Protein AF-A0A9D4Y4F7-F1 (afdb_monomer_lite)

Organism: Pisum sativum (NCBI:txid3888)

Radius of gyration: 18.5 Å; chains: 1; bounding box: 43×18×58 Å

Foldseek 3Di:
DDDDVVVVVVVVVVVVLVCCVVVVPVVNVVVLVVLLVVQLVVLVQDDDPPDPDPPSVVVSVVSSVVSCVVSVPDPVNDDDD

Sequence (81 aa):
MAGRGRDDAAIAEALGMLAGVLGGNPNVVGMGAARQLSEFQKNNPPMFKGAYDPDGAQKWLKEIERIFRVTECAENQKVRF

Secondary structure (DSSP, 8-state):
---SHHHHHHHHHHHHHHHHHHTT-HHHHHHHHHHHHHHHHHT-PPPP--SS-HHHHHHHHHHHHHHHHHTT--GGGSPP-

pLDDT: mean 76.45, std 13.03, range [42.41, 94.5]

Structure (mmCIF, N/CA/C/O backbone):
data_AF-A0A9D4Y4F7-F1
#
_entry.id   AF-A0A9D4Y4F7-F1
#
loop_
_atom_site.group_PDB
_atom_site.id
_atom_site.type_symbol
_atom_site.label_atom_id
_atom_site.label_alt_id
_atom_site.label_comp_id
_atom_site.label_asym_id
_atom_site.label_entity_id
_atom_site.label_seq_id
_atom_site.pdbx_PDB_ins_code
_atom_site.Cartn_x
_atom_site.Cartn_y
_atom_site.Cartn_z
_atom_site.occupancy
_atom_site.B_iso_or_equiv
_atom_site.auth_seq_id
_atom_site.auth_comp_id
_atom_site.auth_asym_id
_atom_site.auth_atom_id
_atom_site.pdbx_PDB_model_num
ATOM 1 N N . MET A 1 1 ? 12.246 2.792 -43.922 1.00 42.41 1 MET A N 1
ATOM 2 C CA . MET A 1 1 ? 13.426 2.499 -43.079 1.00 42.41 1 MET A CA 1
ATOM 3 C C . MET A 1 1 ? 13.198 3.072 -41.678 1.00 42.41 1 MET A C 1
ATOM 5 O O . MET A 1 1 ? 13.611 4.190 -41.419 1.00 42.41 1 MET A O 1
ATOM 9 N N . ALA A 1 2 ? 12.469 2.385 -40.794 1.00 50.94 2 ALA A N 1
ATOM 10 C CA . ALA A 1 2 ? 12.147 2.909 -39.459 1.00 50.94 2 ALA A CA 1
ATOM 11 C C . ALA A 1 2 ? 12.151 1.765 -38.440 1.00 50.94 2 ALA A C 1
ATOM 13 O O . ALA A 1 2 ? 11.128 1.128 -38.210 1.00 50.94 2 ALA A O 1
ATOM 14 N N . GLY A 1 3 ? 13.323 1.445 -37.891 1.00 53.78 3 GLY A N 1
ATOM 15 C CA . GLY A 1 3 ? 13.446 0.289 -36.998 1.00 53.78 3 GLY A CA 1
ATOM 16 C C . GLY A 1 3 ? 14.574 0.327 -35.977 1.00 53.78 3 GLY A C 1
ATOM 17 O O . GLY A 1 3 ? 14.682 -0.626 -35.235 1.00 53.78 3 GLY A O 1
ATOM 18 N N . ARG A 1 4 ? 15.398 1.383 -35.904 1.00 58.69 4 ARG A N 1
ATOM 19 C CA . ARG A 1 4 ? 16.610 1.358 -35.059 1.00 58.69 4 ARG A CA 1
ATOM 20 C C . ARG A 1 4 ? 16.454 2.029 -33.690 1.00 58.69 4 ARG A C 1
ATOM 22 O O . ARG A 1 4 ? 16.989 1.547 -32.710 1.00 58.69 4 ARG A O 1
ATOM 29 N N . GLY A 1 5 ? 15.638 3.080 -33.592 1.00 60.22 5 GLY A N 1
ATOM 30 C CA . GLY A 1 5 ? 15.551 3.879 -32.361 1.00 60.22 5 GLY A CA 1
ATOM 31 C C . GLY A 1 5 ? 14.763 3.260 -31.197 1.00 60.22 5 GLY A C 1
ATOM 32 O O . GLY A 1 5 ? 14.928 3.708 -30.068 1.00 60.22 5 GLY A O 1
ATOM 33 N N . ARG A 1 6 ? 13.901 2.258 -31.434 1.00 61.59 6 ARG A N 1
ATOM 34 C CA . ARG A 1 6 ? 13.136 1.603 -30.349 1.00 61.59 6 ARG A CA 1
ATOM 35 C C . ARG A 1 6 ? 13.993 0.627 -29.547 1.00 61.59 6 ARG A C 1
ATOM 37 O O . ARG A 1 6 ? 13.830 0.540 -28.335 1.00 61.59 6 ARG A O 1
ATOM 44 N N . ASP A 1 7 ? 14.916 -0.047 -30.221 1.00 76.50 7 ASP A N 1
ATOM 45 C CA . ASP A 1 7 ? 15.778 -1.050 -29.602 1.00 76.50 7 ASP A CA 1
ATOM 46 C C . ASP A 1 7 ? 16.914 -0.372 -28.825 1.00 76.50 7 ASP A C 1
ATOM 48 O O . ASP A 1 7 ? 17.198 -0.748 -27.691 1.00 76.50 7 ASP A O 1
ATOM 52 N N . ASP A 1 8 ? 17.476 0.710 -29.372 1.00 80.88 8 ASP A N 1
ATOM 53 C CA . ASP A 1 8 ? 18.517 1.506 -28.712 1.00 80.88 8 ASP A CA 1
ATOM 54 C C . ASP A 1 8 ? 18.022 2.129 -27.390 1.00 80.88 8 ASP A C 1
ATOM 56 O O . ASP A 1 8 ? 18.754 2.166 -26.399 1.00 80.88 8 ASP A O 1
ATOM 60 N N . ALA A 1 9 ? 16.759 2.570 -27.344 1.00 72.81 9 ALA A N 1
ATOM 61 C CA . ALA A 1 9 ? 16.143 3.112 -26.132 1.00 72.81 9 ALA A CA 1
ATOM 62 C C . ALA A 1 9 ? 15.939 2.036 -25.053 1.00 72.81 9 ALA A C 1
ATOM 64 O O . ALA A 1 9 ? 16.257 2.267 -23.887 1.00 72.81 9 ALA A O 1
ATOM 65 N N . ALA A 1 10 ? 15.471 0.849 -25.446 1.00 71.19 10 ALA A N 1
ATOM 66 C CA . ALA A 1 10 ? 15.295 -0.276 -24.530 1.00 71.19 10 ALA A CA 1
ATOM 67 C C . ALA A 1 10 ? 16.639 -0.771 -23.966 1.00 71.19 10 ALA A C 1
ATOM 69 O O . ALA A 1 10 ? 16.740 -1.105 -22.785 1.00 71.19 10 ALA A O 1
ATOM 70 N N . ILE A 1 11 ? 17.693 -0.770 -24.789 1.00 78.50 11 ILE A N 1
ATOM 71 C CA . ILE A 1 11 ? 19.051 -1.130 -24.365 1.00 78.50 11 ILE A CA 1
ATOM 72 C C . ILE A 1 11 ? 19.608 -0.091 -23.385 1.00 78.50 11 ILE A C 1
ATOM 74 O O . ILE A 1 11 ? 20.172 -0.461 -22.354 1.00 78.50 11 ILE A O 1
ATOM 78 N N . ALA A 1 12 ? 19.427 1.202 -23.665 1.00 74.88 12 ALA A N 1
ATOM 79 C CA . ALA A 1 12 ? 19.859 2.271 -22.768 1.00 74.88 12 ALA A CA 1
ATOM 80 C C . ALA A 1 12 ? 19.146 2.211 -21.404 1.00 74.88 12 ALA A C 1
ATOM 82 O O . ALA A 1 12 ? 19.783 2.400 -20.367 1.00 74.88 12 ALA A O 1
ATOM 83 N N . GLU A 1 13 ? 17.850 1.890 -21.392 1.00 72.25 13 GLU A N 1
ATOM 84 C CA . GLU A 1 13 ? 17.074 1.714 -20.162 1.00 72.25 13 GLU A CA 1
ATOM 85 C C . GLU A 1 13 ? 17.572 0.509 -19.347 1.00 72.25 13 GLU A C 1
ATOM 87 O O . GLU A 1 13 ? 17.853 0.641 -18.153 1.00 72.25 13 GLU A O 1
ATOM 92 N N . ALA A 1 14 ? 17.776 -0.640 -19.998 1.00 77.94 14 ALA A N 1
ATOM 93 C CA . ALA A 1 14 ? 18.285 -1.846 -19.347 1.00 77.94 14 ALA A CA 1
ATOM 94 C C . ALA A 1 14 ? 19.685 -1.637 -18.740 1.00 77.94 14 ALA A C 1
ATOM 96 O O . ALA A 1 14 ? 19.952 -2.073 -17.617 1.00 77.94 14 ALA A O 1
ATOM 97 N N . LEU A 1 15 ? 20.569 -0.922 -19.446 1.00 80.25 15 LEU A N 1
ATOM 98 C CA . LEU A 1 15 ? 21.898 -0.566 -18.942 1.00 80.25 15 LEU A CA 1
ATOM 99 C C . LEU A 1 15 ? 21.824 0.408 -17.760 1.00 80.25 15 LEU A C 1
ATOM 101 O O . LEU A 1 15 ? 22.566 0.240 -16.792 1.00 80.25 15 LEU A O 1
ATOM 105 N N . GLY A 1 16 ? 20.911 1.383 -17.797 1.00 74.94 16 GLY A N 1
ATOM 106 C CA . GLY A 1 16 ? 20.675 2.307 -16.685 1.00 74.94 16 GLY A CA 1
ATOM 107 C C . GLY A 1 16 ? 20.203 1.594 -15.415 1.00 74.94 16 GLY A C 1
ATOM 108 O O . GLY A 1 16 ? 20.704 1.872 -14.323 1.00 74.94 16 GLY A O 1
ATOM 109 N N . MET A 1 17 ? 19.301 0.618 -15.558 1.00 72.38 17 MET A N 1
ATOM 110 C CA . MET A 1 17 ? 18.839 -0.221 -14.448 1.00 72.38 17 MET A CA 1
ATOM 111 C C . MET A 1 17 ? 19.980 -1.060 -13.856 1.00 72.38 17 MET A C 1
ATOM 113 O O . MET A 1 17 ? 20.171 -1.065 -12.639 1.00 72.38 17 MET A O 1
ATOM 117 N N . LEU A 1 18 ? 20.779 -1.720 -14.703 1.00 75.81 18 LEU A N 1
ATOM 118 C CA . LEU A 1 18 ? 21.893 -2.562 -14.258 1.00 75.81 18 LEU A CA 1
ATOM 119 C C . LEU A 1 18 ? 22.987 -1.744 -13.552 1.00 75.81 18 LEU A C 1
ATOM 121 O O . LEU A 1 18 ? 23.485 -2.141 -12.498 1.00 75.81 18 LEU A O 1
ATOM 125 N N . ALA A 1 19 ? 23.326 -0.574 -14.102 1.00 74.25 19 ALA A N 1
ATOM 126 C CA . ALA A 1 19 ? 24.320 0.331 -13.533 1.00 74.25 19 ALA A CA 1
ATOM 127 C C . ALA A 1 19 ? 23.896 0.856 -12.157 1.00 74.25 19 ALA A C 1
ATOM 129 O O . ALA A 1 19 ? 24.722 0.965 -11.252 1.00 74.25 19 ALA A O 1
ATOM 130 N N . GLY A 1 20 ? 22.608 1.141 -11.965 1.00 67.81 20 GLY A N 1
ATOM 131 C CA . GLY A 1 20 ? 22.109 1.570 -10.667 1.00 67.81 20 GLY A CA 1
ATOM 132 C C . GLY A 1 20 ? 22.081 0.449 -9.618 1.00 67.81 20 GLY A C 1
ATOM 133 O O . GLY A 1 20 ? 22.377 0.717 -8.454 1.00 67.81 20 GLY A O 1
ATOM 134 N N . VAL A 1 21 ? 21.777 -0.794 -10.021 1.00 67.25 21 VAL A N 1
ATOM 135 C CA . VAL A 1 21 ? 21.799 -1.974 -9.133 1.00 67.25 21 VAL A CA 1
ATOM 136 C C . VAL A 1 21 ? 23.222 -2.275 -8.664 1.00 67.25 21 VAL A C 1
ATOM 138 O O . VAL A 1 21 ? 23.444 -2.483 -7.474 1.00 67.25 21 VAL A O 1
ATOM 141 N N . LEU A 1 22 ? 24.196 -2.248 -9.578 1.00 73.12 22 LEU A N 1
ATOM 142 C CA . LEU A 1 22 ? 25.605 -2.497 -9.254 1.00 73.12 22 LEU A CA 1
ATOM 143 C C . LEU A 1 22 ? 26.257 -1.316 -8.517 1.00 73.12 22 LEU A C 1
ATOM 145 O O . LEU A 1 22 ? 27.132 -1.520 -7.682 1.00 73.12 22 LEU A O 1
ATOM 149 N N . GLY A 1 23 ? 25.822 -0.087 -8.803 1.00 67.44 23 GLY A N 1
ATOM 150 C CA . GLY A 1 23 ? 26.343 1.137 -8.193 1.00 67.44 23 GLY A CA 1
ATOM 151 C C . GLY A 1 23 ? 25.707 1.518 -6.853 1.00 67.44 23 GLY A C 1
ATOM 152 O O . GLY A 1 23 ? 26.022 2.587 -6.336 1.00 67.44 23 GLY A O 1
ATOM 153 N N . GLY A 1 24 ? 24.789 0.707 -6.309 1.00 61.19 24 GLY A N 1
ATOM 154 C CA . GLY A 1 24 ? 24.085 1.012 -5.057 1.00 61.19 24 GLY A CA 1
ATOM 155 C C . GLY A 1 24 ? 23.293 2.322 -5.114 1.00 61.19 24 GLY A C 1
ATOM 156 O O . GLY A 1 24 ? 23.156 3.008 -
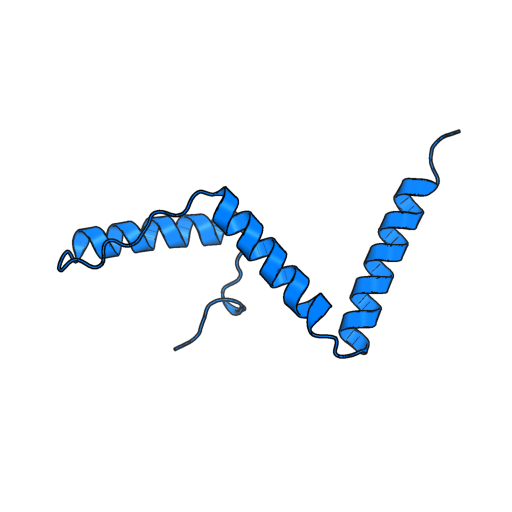4.103 1.00 61.19 24 GLY A O 1
ATOM 157 N N . ASN A 1 25 ? 22.819 2.713 -6.301 1.00 55.50 25 ASN A N 1
ATOM 158 C CA . ASN A 1 25 ? 22.206 4.016 -6.511 1.00 55.50 25 ASN A CA 1
ATOM 159 C C . ASN A 1 25 ? 20.731 3.965 -6.063 1.00 55.50 25 ASN A C 1
ATOM 161 O O . ASN A 1 25 ? 19.920 3.289 -6.707 1.00 55.50 25 ASN A O 1
ATOM 165 N N . PRO A 1 26 ? 20.331 4.671 -4.988 1.00 54.06 26 PRO A N 1
ATOM 166 C CA . PRO A 1 26 ? 18.967 4.595 -4.463 1.00 54.06 26 PRO A CA 1
ATOM 167 C C . PRO A 1 26 ? 17.919 5.108 -5.461 1.00 54.06 26 PRO A C 1
ATOM 169 O O . PRO A 1 26 ? 16.746 4.777 -5.330 1.00 54.06 26 PRO A O 1
ATOM 172 N N . ASN A 1 27 ? 18.329 5.857 -6.493 1.00 53.59 27 ASN A N 1
ATOM 173 C CA . ASN A 1 27 ? 17.438 6.342 -7.545 1.00 53.59 27 ASN A CA 1
ATOM 174 C C . ASN A 1 27 ? 16.833 5.218 -8.408 1.00 53.59 27 ASN A C 1
ATOM 176 O O . ASN A 1 27 ? 15.682 5.339 -8.810 1.00 53.59 27 ASN A O 1
ATOM 180 N N . VAL A 1 28 ? 17.538 4.103 -8.660 1.00 52.78 28 VAL A N 1
ATOM 181 C CA . VAL A 1 28 ? 16.961 2.977 -9.434 1.00 52.78 28 VAL A CA 1
ATOM 182 C C . VAL A 1 28 ? 16.115 2.037 -8.578 1.00 52.78 28 VAL A C 1
ATOM 184 O O . VAL A 1 28 ? 15.094 1.537 -9.040 1.00 52.78 28 VAL A O 1
ATOM 187 N N . VAL A 1 29 ? 16.483 1.853 -7.307 1.00 53.94 29 VAL A N 1
ATOM 188 C CA . VAL A 1 29 ? 15.680 1.103 -6.327 1.00 53.94 29 VAL A CA 1
ATOM 189 C C . VAL A 1 29 ? 14.402 1.889 -5.995 1.00 53.94 29 VAL A C 1
ATOM 191 O O . VAL A 1 29 ? 13.328 1.313 -5.832 1.00 53.94 29 VAL A O 1
ATOM 194 N N . GLY A 1 30 ? 14.493 3.222 -5.994 1.00 54.97 30 GLY A N 1
ATOM 195 C CA . GLY A 1 30 ? 13.374 4.147 -5.839 1.00 54.97 30 GLY A CA 1
ATOM 196 C C . GLY A 1 30 ? 12.499 4.300 -7.085 1.00 54.97 30 GLY A C 1
ATOM 197 O O . GLY A 1 30 ? 11.331 4.644 -6.943 1.00 54.97 30 GLY A O 1
ATOM 198 N N . MET A 1 31 ? 12.995 3.997 -8.291 1.00 56.81 31 MET A N 1
ATOM 199 C CA . MET A 1 31 ? 12.206 4.126 -9.524 1.00 56.81 31 MET A CA 1
ATOM 200 C C . MET A 1 31 ? 11.056 3.112 -9.587 1.00 56.81 31 MET A C 1
ATOM 202 O O . MET A 1 31 ? 9.961 3.451 -10.038 1.00 56.81 31 MET A O 1
ATOM 206 N N . GLY A 1 32 ? 11.266 1.900 -9.056 1.00 61.81 32 GLY A N 1
ATOM 207 C CA . GLY A 1 32 ? 10.205 0.904 -8.881 1.00 61.81 32 GLY A CA 1
ATOM 208 C C . GLY A 1 32 ? 9.119 1.382 -7.915 1.00 61.81 32 GLY A C 1
ATOM 209 O O . GLY A 1 32 ? 7.938 1.349 -8.252 1.00 61.81 32 GLY A O 1
ATOM 210 N N . ALA A 1 33 ? 9.513 1.921 -6.758 1.00 67.25 33 ALA A N 1
ATOM 211 C CA . ALA A 1 33 ? 8.578 2.468 -5.774 1.00 67.25 33 ALA A CA 1
ATOM 212 C C . ALA A 1 33 ? 7.847 3.720 -6.291 1.00 67.25 33 ALA A C 1
ATOM 214 O O . ALA A 1 33 ? 6.639 3.842 -6.116 1.00 67.25 33 ALA A O 1
ATOM 215 N N . ALA A 1 34 ? 8.537 4.629 -6.984 1.00 72.94 34 ALA A N 1
ATOM 216 C CA . ALA A 1 34 ? 7.937 5.823 -7.577 1.00 72.94 34 ALA A CA 1
ATOM 217 C C . ALA A 1 34 ? 6.920 5.467 -8.674 1.00 72.94 34 ALA A C 1
ATOM 219 O O . ALA A 1 34 ? 5.834 6.052 -8.732 1.00 72.94 34 ALA A O 1
ATOM 220 N N . ARG A 1 35 ? 7.228 4.466 -9.509 1.00 76.75 35 ARG A N 1
ATOM 221 C CA . ARG A 1 35 ? 6.295 3.931 -10.509 1.00 76.75 35 ARG A CA 1
ATOM 222 C C . ARG A 1 35 ? 5.083 3.279 -9.844 1.00 76.75 35 ARG A C 1
ATOM 224 O O . ARG A 1 35 ? 3.961 3.587 -10.225 1.00 76.75 35 ARG A O 1
ATOM 231 N N . GLN A 1 36 ? 5.287 2.457 -8.817 1.00 76.75 36 GLN A N 1
ATOM 232 C CA . GLN A 1 36 ? 4.196 1.817 -8.072 1.00 76.75 36 GLN A CA 1
ATOM 233 C C . GLN A 1 36 ? 3.295 2.827 -7.355 1.00 76.75 36 GLN A C 1
ATOM 235 O O . GLN A 1 36 ? 2.076 2.706 -7.415 1.00 76.75 36 GLN A O 1
ATOM 240 N N . LEU A 1 37 ? 3.870 3.863 -6.740 1.00 79.75 37 LEU A N 1
ATOM 241 C CA . LEU A 1 37 ? 3.111 4.962 -6.137 1.00 79.75 37 LEU A CA 1
ATOM 242 C C . LEU A 1 37 ? 2.313 5.748 -7.183 1.00 79.75 37 LEU A C 1
ATOM 244 O O . LEU A 1 37 ? 1.170 6.121 -6.924 1.00 79.75 37 LEU A O 1
ATOM 248 N N . SER A 1 38 ? 2.879 5.965 -8.371 1.00 83.19 38 SER A N 1
ATOM 249 C CA . SER A 1 38 ? 2.171 6.626 -9.473 1.00 83.19 38 SER A CA 1
ATOM 250 C C . SER A 1 38 ? 0.976 5.794 -9.950 1.00 83.19 38 SER A C 1
ATOM 252 O O . SER A 1 38 ? -0.112 6.335 -10.137 1.00 83.19 38 SER A O 1
ATOM 254 N N . GLU A 1 39 ? 1.137 4.475 -10.096 1.00 84.00 39 GLU A N 1
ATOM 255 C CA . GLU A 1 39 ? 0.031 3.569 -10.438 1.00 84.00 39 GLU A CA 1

**Your objective**
Print again the lines of the entries above that fall between the line holding "ATOM 126 C CA" and the line holding "ATOM 155 C C", inclusive, exactly as they stand.

**Output**
ATOM 126 C CA . ALA A 1 19 ? 24.320 0.331 -13.533 1.00 74.25 19 ALA A CA 1
ATOM 127 C C . ALA A 1 19 ? 23.896 0.856 -12.157 1.00 74.25 19 ALA A C 1
ATOM 129 O O . ALA A 1 19 ? 24.722 0.965 -11.252 1.00 74.25 19 ALA A O 1
ATOM 130 N N . GLY A 1 20 ? 22.608 1.141 -11.965 1.00 67.81 20 GLY A N 1
ATOM 131 C CA . GLY A 1 20 ? 22.109 1.570 -10.667 1.00 67.81 20 GLY A CA 1
ATOM 132 C C . GLY A 1 20 ? 22.081 0.449 -9.618 1.00 67.81 20 GLY A C 1
ATOM 133 O O . GLY A 1 20 ? 22.377 0.717 -8.454 1.00 67.81 20 GLY A O 1
ATOM 134 N N . VAL A 1 21 ? 21.777 -0.794 -10.021 1.00 67.25 21 VAL A N 1
ATOM 135 C CA . VAL A 1 21 ? 21.799 -1.974 -9.133 1.00 67.25 21 VAL A CA 1
ATOM 136 C C . VAL A 1 21 ? 23.222 -2.275 -8.664 1.00 67.25 21 VAL A C 1
ATOM 138 O O . VAL A 1 21 ? 23.444 -2.483 -7.474 1.00 67.25 21 VAL A O 1
ATOM 141 N N . LEU A 1 22 ? 24.196 -2.248 -9.578 1.00 73.12 22 LEU A N 1
ATOM 142 C CA . LEU A 1 22 ? 25.605 -2.497 -9.254 1.00 73.12 22 LEU A CA 1
ATOM 143 C C . LEU A 1 22 ? 26.257 -1.316 -8.517 1.00 73.12 22 LEU A C 1
ATOM 145 O O . LEU A 1 22 ? 27.132 -1.520 -7.682 1.00 73.12 22 LEU A O 1
ATOM 149 N N . GLY A 1 23 ? 25.822 -0.087 -8.803 1.00 67.44 23 GLY A N 1
ATOM 150 C CA . GLY A 1 23 ? 26.343 1.137 -8.193 1.00 67.44 23 GLY A CA 1
ATOM 151 C C . GLY A 1 23 ? 25.707 1.518 -6.853 1.00 67.44 23 GLY A C 1
ATOM 152 O O . GLY A 1 23 ? 26.022 2.587 -6.336 1.00 67.44 23 GLY A O 1
ATOM 153 N N . GLY A 1 24 ? 24.789 0.707 -6.309 1.00 61.19 24 GLY A N 1
ATOM 154 C CA . GLY A 1 24 ? 24.085 1.012 -5.057 1.00 61.19 24 GLY A CA 1
ATOM 155 C C . GLY A 1 24 ? 23.293 2.322 -5.114 1.00 61.19 24 GLY A C 1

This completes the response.